“Ela tinha o carnaval no sangue”. Quem garante é Márcio Guima, sobrinho de Clara Nunes. Em 1964, a jovem cantora iniciante foi Rainha do Carnaval de Belo Horizonte, com direito a cetro e coroa. Sessenta anos depois, a cidade a homenageia com a exposição em cartaz no Museu da Moda (Mumo), reunindo 50 figurinos, adereços, documentos e fotografias de seu acervo.
A mostra “Clara Nunes – Eu sou a tal mineira” destaca a profunda relação da cantora com a cultura brasileira, a religiosidade de matriz africana, a moda e também com o carnaval. Esta semana, a exposição recebeu a visita da Corte Momesca de BH.
Quatro décadas após sua morte, Clara é lembrada como uma espécie de símbolo da Portela. No carnaval de 1975, foi intérprete oficial da escola e cantou o samba-enredo “Macunaíma”. Vagner Fernandes, autor da biografia “Clara, guerreira da utopia” (Agir), conta que ela chegou a flertar com a Mangueira, que não lhe deu muita importância.
“Clara foi parar na Portela por conta de algo singular. Era namorada de Aurino, irmão do cantor Eduardo Araújo, ambos mineiros. Aurino e Carlos Imperial eram grandes amigos. Certa vez, Imperial ficou preso na Ilha Grande por criticar o regime militar, fazendo companhia ao Natal da Portela. Aurino ia sempre visitar o Imperial e acabou se aproximando do Natal, que o convidou a ir à Portela. Quando Natal saiu da prisão, Aurino foi vê-lo e levou Clara com ele. Natal, então, estendeu um tapete vermelho para ela”, diz o biógrafo.
“Clara abraçou a Portela e a Portela abraçou Clara. Ela se tornou portelense a partir daquele momento de carinho que a escola lhe proporcionara. De lá nunca mais saiu, até sua morte. Clara puxou samba na Portela por três anos”, comenta Vagner Fernandes.
O escritor ressalta o papel importante da cantora para que fossem reconhecidos os mestres do samba como Candeia, Cartola, Nelson Cavaquinho e Dona Ivone Lara. “Clara foi a primeira a gravar Dona Ivone Lara e torná-la conhecida na grande mídia, com o famoso álbum 'Alvorecer'.”
A cantora mineira não conheceu o Sambódromo carioca, inaugurado em 1984. Ela morreu em 1983, aos 40 anos, devido a um choque anafilático ao se submeter a cirurgia de varizes. “A escola a vê como personagem fundamental, como expressão cultural”, resume Vagner Santos.

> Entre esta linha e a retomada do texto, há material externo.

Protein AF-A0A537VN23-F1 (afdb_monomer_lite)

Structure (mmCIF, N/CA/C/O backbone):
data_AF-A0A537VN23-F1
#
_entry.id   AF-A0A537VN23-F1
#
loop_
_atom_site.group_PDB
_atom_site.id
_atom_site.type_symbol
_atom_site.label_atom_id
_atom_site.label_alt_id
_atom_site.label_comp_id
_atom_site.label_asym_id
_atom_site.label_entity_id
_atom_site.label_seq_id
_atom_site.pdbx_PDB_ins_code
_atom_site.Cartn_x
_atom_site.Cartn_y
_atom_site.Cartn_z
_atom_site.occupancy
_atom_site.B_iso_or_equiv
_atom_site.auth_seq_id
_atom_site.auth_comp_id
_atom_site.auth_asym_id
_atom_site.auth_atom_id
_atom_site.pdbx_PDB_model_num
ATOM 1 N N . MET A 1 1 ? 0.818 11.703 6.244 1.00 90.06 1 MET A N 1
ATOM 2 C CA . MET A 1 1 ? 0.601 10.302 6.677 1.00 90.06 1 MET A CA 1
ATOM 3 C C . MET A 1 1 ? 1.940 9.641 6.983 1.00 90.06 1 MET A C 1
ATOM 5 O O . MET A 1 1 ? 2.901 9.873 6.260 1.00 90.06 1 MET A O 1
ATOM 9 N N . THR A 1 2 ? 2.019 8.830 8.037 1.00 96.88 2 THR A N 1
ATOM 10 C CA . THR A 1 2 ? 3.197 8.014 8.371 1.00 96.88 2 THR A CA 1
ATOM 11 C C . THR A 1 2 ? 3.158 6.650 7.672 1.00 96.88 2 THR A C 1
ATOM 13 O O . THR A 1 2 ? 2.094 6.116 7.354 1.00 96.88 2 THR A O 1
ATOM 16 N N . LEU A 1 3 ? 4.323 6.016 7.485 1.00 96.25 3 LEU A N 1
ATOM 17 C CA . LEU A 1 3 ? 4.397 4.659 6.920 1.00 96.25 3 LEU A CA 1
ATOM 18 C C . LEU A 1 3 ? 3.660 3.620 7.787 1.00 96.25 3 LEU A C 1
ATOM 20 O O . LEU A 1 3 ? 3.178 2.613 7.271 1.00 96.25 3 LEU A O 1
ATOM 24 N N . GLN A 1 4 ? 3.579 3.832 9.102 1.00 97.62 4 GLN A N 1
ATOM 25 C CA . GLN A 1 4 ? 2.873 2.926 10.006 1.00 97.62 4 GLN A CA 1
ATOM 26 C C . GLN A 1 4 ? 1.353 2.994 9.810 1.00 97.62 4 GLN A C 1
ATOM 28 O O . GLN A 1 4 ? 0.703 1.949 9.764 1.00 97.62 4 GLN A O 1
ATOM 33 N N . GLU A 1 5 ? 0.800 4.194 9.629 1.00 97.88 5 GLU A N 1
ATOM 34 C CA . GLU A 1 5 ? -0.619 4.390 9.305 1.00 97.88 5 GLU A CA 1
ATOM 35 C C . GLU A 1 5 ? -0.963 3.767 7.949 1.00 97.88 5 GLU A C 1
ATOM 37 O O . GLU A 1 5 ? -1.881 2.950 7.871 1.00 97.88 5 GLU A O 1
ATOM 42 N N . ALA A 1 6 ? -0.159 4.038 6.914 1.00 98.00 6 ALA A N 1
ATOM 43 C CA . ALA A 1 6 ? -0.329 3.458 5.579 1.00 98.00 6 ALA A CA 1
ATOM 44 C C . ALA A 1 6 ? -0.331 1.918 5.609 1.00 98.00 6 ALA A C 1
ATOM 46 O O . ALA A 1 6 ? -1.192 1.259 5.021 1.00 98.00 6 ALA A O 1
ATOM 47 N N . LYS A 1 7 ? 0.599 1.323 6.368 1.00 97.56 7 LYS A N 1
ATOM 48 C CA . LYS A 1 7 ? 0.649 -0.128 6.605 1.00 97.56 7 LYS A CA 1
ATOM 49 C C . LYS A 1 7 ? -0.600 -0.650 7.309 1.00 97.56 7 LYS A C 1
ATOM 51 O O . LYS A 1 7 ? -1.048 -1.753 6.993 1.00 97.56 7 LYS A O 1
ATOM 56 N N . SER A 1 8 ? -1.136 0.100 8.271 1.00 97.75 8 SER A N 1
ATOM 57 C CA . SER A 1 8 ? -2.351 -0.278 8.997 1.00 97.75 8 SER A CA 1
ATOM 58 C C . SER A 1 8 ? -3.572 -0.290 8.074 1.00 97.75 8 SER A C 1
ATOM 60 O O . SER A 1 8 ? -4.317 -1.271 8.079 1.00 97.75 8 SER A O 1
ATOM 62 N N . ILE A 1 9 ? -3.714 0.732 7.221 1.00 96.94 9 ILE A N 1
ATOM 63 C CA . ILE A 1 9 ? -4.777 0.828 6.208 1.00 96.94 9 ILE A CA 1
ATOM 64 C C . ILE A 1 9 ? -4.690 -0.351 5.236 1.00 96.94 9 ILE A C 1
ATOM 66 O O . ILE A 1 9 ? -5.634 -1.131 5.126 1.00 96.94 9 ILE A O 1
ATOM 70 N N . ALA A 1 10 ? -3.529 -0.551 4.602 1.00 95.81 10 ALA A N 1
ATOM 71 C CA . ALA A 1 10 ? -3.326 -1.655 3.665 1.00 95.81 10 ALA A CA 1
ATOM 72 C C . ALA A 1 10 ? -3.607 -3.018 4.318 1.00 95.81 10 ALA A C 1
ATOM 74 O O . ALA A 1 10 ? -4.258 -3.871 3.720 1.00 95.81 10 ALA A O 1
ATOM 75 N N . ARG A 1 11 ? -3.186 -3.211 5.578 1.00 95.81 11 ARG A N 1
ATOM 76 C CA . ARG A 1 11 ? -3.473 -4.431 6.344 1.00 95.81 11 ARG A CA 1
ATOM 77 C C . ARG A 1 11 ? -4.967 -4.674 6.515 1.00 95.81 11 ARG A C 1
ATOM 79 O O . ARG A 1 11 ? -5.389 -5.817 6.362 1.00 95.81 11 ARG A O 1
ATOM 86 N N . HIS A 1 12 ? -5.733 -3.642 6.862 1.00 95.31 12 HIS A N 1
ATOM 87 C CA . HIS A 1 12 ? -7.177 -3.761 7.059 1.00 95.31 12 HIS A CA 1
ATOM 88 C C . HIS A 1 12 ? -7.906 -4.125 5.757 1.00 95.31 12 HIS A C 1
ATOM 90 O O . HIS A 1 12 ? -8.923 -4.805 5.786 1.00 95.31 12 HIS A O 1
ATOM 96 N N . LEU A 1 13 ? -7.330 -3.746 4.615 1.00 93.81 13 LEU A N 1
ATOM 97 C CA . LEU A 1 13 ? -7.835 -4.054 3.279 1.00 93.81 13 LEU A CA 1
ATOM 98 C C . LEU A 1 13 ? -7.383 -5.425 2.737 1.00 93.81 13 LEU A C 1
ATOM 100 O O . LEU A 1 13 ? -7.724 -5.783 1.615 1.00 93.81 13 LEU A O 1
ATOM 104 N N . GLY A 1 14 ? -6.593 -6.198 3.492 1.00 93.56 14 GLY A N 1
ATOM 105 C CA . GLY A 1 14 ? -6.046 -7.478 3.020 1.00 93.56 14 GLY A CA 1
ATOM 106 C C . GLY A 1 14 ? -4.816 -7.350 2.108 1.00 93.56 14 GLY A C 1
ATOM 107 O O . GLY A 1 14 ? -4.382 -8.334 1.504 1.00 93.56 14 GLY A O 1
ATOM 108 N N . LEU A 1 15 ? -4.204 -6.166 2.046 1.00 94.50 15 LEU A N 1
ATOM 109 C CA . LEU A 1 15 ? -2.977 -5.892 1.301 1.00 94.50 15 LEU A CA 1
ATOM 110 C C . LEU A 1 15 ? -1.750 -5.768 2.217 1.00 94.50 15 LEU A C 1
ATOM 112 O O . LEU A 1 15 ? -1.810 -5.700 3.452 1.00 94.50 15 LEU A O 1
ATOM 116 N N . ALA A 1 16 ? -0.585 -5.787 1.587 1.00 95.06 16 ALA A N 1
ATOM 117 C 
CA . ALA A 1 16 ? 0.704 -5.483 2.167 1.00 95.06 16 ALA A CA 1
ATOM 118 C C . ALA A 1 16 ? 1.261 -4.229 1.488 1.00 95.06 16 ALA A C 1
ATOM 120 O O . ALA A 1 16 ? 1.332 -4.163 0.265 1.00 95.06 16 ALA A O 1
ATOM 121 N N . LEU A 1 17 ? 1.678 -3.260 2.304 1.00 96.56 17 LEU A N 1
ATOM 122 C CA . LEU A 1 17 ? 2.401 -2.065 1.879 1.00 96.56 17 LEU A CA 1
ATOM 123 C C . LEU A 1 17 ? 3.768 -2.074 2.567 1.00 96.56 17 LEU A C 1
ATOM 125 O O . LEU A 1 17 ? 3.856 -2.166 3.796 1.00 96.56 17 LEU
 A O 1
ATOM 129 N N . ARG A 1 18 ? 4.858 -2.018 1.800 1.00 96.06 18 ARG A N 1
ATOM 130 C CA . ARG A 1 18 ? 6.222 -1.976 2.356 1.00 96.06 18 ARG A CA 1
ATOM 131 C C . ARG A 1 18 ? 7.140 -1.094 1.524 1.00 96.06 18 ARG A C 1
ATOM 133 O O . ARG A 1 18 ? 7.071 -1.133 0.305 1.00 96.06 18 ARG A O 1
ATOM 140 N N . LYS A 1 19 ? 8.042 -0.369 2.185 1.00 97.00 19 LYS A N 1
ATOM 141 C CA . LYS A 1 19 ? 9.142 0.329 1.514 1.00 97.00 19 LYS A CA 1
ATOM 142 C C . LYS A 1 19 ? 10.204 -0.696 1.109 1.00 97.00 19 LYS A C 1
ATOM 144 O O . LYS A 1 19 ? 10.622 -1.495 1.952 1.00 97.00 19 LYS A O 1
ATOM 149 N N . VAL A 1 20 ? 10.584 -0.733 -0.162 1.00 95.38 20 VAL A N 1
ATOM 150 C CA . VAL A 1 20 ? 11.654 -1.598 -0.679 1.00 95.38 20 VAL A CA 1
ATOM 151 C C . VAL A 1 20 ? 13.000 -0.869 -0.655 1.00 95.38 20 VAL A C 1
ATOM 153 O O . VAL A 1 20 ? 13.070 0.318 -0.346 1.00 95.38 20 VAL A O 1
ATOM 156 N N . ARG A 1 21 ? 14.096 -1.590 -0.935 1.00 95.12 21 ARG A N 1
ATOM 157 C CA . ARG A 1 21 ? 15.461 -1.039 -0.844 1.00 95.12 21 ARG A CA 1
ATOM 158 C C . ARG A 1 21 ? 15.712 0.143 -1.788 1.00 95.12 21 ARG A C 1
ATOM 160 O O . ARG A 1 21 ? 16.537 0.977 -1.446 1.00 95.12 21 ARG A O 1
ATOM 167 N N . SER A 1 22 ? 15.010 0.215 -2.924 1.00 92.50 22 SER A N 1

Sobrinho de Clara Nunes, Márcio Guima comenta que a tia estava presente em todos os desfiles da Portela e foi madrinha da Velha Guarda da azul e branca. “Minha tia Maria Gonçalves, que criou a Clara, dizia que o grande sonho dela era cantar na avenida.”
Festa de preto
Aguerrida defensora de causas sociais, Clara combateu a misoginia, o racismo religioso e o preconceito racial. “Ela abraça tudo isso, mas não fica levantando bandeira. A própria arte dela e seu repertório já diziam tudo. A forma como se vestia já era um soco no estômago da sociedade preconceituosa em relação às mulheres e àqueles que abraçavam as religiões de matriz africana, aos pretos. A importância de Clara é grande, e o carnaval é uma festa de preto”, afirma.

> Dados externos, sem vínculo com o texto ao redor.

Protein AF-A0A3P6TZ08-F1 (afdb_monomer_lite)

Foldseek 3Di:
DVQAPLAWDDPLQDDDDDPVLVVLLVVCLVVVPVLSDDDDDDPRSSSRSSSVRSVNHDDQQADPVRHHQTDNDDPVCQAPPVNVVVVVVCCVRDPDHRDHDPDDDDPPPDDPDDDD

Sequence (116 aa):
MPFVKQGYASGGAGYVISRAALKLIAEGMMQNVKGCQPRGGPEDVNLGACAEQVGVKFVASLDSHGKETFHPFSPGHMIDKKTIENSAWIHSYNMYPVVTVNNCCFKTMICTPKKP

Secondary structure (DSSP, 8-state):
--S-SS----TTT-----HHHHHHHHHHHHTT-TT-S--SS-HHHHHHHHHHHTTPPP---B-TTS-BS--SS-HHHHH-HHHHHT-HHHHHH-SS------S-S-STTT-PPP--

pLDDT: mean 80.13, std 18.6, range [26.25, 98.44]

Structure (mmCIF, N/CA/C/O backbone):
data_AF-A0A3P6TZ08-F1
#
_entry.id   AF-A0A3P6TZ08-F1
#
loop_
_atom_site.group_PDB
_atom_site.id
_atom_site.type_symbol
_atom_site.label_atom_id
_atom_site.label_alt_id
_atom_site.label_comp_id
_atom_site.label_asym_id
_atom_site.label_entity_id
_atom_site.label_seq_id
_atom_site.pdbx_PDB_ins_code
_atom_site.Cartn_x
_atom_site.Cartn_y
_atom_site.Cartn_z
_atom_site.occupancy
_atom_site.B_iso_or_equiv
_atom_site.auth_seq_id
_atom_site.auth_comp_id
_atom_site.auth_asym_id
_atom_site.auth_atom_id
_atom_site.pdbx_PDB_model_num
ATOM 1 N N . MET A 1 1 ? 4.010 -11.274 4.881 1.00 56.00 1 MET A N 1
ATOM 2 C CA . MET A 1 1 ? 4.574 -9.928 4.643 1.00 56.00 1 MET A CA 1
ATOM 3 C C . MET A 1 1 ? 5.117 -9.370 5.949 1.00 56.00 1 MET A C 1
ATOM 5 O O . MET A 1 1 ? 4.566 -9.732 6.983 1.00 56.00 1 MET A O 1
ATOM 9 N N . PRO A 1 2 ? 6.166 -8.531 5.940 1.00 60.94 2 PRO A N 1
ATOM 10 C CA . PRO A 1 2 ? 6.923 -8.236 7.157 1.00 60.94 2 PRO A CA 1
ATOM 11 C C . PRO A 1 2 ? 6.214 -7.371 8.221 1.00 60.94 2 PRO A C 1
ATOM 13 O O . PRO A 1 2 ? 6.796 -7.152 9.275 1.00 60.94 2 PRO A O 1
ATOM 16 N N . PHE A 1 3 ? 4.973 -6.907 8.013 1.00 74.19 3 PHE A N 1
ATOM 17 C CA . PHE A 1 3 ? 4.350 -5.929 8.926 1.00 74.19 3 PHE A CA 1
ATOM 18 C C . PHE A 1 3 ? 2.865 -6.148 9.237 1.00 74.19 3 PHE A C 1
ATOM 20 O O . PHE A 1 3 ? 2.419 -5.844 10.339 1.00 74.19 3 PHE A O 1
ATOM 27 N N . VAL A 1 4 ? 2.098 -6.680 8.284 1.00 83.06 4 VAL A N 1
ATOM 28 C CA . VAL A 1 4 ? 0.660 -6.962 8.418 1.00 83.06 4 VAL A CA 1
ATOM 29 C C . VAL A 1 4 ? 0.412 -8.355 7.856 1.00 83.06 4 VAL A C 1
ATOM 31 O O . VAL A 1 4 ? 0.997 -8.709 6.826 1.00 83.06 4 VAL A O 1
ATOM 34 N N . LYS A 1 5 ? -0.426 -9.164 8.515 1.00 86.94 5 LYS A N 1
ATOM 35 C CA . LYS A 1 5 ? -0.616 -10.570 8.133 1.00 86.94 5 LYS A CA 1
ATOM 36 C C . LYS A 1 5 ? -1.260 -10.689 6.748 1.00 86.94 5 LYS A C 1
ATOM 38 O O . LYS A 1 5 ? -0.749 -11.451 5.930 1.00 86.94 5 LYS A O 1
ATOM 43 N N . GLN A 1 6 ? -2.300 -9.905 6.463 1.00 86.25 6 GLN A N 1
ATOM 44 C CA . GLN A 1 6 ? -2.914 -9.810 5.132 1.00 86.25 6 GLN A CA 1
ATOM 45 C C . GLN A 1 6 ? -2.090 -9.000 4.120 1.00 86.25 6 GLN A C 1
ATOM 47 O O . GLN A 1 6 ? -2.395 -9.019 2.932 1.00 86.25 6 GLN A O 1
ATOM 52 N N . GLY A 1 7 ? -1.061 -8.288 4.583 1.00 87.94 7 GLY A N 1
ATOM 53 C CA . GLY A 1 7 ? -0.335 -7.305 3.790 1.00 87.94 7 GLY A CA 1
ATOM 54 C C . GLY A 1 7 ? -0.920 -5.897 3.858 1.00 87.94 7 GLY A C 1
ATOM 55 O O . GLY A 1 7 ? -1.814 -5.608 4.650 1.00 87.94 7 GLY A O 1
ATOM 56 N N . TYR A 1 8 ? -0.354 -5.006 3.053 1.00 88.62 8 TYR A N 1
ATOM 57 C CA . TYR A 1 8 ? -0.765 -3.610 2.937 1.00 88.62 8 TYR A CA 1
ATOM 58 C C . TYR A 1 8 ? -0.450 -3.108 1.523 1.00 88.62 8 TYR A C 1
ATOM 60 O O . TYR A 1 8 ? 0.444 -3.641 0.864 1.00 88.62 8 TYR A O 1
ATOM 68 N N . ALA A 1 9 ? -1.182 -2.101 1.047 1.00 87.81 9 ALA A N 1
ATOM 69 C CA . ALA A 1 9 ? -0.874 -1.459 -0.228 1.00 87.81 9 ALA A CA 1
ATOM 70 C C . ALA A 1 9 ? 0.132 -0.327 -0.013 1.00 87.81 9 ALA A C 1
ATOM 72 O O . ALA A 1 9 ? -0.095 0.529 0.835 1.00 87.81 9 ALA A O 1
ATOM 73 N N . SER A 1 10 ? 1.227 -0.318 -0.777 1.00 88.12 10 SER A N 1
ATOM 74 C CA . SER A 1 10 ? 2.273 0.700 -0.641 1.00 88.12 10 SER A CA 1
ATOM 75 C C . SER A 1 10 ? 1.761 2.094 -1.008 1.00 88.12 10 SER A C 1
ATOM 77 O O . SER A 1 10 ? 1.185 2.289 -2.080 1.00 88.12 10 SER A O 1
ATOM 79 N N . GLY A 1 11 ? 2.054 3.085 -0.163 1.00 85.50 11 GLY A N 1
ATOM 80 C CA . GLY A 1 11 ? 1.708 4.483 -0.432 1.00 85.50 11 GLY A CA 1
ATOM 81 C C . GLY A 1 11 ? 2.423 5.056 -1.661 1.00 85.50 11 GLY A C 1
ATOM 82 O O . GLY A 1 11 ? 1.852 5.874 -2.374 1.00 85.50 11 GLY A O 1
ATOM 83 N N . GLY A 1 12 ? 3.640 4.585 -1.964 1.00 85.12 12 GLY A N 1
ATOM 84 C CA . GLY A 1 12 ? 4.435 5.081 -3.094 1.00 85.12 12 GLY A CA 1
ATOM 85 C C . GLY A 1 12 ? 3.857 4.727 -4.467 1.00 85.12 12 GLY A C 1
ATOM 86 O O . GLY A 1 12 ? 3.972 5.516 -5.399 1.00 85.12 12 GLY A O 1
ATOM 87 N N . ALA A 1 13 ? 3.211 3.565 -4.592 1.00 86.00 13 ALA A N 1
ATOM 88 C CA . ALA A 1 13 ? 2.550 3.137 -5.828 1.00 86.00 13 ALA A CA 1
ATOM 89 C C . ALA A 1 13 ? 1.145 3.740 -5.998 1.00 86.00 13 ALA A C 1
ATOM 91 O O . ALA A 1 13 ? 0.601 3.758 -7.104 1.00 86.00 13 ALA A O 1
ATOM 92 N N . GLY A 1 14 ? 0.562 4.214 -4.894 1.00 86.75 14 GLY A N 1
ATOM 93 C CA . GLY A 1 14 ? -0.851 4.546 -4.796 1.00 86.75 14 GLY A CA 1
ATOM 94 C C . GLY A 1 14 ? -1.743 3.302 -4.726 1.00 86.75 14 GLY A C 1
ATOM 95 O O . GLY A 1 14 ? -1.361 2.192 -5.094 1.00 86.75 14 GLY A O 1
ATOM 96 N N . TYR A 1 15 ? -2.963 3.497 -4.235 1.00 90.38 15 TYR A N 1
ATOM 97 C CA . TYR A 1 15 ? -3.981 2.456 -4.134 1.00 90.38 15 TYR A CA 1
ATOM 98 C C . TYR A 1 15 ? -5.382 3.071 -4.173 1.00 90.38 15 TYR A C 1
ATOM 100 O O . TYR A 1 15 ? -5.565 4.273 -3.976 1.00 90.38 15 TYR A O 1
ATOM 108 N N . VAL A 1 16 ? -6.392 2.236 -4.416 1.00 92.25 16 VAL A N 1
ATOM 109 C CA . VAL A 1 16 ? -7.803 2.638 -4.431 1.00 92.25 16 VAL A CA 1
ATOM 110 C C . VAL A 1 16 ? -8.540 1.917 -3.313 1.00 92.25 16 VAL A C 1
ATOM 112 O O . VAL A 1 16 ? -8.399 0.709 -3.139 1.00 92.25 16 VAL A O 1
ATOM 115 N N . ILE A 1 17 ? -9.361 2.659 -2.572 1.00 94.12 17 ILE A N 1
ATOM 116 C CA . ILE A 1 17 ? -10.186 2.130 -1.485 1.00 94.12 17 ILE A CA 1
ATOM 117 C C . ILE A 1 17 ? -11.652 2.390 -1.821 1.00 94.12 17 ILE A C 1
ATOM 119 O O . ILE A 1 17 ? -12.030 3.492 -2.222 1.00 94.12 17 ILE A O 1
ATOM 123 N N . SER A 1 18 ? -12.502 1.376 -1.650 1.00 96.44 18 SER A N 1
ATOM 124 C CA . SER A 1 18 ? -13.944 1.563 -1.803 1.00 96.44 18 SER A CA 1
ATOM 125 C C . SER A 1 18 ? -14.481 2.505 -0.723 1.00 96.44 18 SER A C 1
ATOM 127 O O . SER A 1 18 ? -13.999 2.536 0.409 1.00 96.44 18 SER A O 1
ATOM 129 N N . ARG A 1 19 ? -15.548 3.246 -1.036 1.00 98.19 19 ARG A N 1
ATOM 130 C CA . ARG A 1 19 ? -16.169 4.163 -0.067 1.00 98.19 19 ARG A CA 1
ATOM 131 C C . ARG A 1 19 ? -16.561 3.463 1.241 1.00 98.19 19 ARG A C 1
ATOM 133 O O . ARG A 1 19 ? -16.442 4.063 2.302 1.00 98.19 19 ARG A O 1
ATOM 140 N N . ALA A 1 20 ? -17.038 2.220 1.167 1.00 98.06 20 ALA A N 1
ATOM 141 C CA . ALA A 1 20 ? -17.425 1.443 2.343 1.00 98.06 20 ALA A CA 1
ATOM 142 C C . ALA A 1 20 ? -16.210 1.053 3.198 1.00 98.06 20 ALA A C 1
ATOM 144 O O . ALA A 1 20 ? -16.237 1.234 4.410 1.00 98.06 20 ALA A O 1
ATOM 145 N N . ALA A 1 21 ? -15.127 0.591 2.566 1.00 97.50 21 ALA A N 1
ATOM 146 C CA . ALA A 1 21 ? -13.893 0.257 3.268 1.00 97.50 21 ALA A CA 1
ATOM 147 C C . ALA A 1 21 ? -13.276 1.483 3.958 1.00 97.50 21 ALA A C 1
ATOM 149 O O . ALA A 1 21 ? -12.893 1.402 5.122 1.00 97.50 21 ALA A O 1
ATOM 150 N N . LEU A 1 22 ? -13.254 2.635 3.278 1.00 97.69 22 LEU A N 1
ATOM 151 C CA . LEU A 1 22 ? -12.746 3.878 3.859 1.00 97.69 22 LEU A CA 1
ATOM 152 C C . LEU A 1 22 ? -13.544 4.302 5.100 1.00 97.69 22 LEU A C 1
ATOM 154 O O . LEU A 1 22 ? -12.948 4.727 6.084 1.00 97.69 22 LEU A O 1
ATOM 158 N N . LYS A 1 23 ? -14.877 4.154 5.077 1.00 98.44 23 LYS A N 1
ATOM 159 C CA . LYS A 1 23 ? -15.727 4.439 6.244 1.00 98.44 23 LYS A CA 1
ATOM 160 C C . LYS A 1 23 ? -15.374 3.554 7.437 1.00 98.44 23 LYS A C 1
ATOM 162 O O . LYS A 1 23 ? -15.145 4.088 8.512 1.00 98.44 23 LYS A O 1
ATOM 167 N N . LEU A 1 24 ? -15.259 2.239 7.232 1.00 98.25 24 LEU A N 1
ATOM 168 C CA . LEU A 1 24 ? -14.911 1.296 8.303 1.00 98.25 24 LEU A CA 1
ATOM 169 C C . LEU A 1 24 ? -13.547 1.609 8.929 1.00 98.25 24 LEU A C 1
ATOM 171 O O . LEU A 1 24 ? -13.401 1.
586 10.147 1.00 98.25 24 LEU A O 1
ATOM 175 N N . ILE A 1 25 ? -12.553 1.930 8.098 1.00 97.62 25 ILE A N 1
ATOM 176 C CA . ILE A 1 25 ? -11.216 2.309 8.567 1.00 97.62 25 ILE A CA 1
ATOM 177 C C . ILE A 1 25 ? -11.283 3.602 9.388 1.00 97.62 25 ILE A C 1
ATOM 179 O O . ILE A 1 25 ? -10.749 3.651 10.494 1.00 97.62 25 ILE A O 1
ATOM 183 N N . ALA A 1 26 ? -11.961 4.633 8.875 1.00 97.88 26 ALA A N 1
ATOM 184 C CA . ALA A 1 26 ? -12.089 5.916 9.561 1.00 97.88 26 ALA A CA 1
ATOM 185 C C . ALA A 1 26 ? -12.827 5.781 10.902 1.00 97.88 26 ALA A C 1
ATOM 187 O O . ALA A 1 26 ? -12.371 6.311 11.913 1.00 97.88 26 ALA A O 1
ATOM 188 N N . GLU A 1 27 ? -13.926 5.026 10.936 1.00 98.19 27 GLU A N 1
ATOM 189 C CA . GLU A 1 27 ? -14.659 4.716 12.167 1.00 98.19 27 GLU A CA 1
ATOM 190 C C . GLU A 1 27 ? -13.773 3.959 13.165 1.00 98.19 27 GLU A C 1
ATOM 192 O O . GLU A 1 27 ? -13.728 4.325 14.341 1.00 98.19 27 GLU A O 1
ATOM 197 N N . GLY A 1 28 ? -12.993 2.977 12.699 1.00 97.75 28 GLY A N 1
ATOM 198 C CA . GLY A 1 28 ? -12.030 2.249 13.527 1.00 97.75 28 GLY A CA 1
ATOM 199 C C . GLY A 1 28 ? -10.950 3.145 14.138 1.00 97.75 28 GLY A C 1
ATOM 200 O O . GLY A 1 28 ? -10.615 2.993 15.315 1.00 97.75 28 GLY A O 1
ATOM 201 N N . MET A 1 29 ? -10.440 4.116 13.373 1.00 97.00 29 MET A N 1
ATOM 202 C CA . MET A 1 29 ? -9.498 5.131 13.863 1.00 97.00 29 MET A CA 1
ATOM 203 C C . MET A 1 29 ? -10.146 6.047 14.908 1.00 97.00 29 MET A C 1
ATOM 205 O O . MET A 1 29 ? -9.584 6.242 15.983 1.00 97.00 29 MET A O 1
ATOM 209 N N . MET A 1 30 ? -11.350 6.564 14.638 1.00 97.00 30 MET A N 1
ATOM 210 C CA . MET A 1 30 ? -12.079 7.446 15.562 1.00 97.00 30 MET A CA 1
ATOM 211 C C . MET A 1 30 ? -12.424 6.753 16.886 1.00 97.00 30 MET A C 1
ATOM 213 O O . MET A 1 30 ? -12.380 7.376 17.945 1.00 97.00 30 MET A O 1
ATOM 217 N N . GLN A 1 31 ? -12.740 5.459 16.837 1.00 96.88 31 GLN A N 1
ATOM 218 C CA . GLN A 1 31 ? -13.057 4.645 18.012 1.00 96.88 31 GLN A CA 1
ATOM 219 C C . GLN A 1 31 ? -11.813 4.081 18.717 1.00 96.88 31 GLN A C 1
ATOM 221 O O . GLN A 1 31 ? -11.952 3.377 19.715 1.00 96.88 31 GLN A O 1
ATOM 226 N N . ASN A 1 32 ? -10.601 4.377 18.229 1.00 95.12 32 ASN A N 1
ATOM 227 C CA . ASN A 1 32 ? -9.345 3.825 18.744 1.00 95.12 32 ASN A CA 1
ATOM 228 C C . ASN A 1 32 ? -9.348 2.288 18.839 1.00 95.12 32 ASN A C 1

Na exposição em cartaz no Mumo, percebe-se a forte influência africana nas roupas, figurinos e adereços usados pela cantora.
“Além de adotar as religiões de matriz africana como algo importante em sua vida, ela buscou fazer de seu trabalho instrumento de conscientização da sociedade sobre a questão do acolhimento. Não digo de tolerância, mas de respeito às religiões de matriz africana”, conclui o autor de “Guerreira da utopia”.
Filhas de Clara em fevereiro
Formado na capital mineira por mulheres, o bloco Filhas de Clara vai desfilar em 18 de fevereiro a partir das 14h30, com concentração na Avenida Clara Nunes, 88, Renascença, bairro onde a cantora morou entre 1958 e 1964.
“Se puder, venha de branco”, convida o bloco em post no Instagram, em alusão ao tradicional figurino da artista.
“CLARA NUNES – EU SOU A TAL MINEIRA”
Exposição do acervo de Clara Nunes. Museu da Moda de Belo Horizonte (Mumo), Rua da Bahia, 1.149, Centro. Aberto de quarta-feira a sábado, das 10h às 18h. Em cartaz até dezembro de 2025. Entrada franca.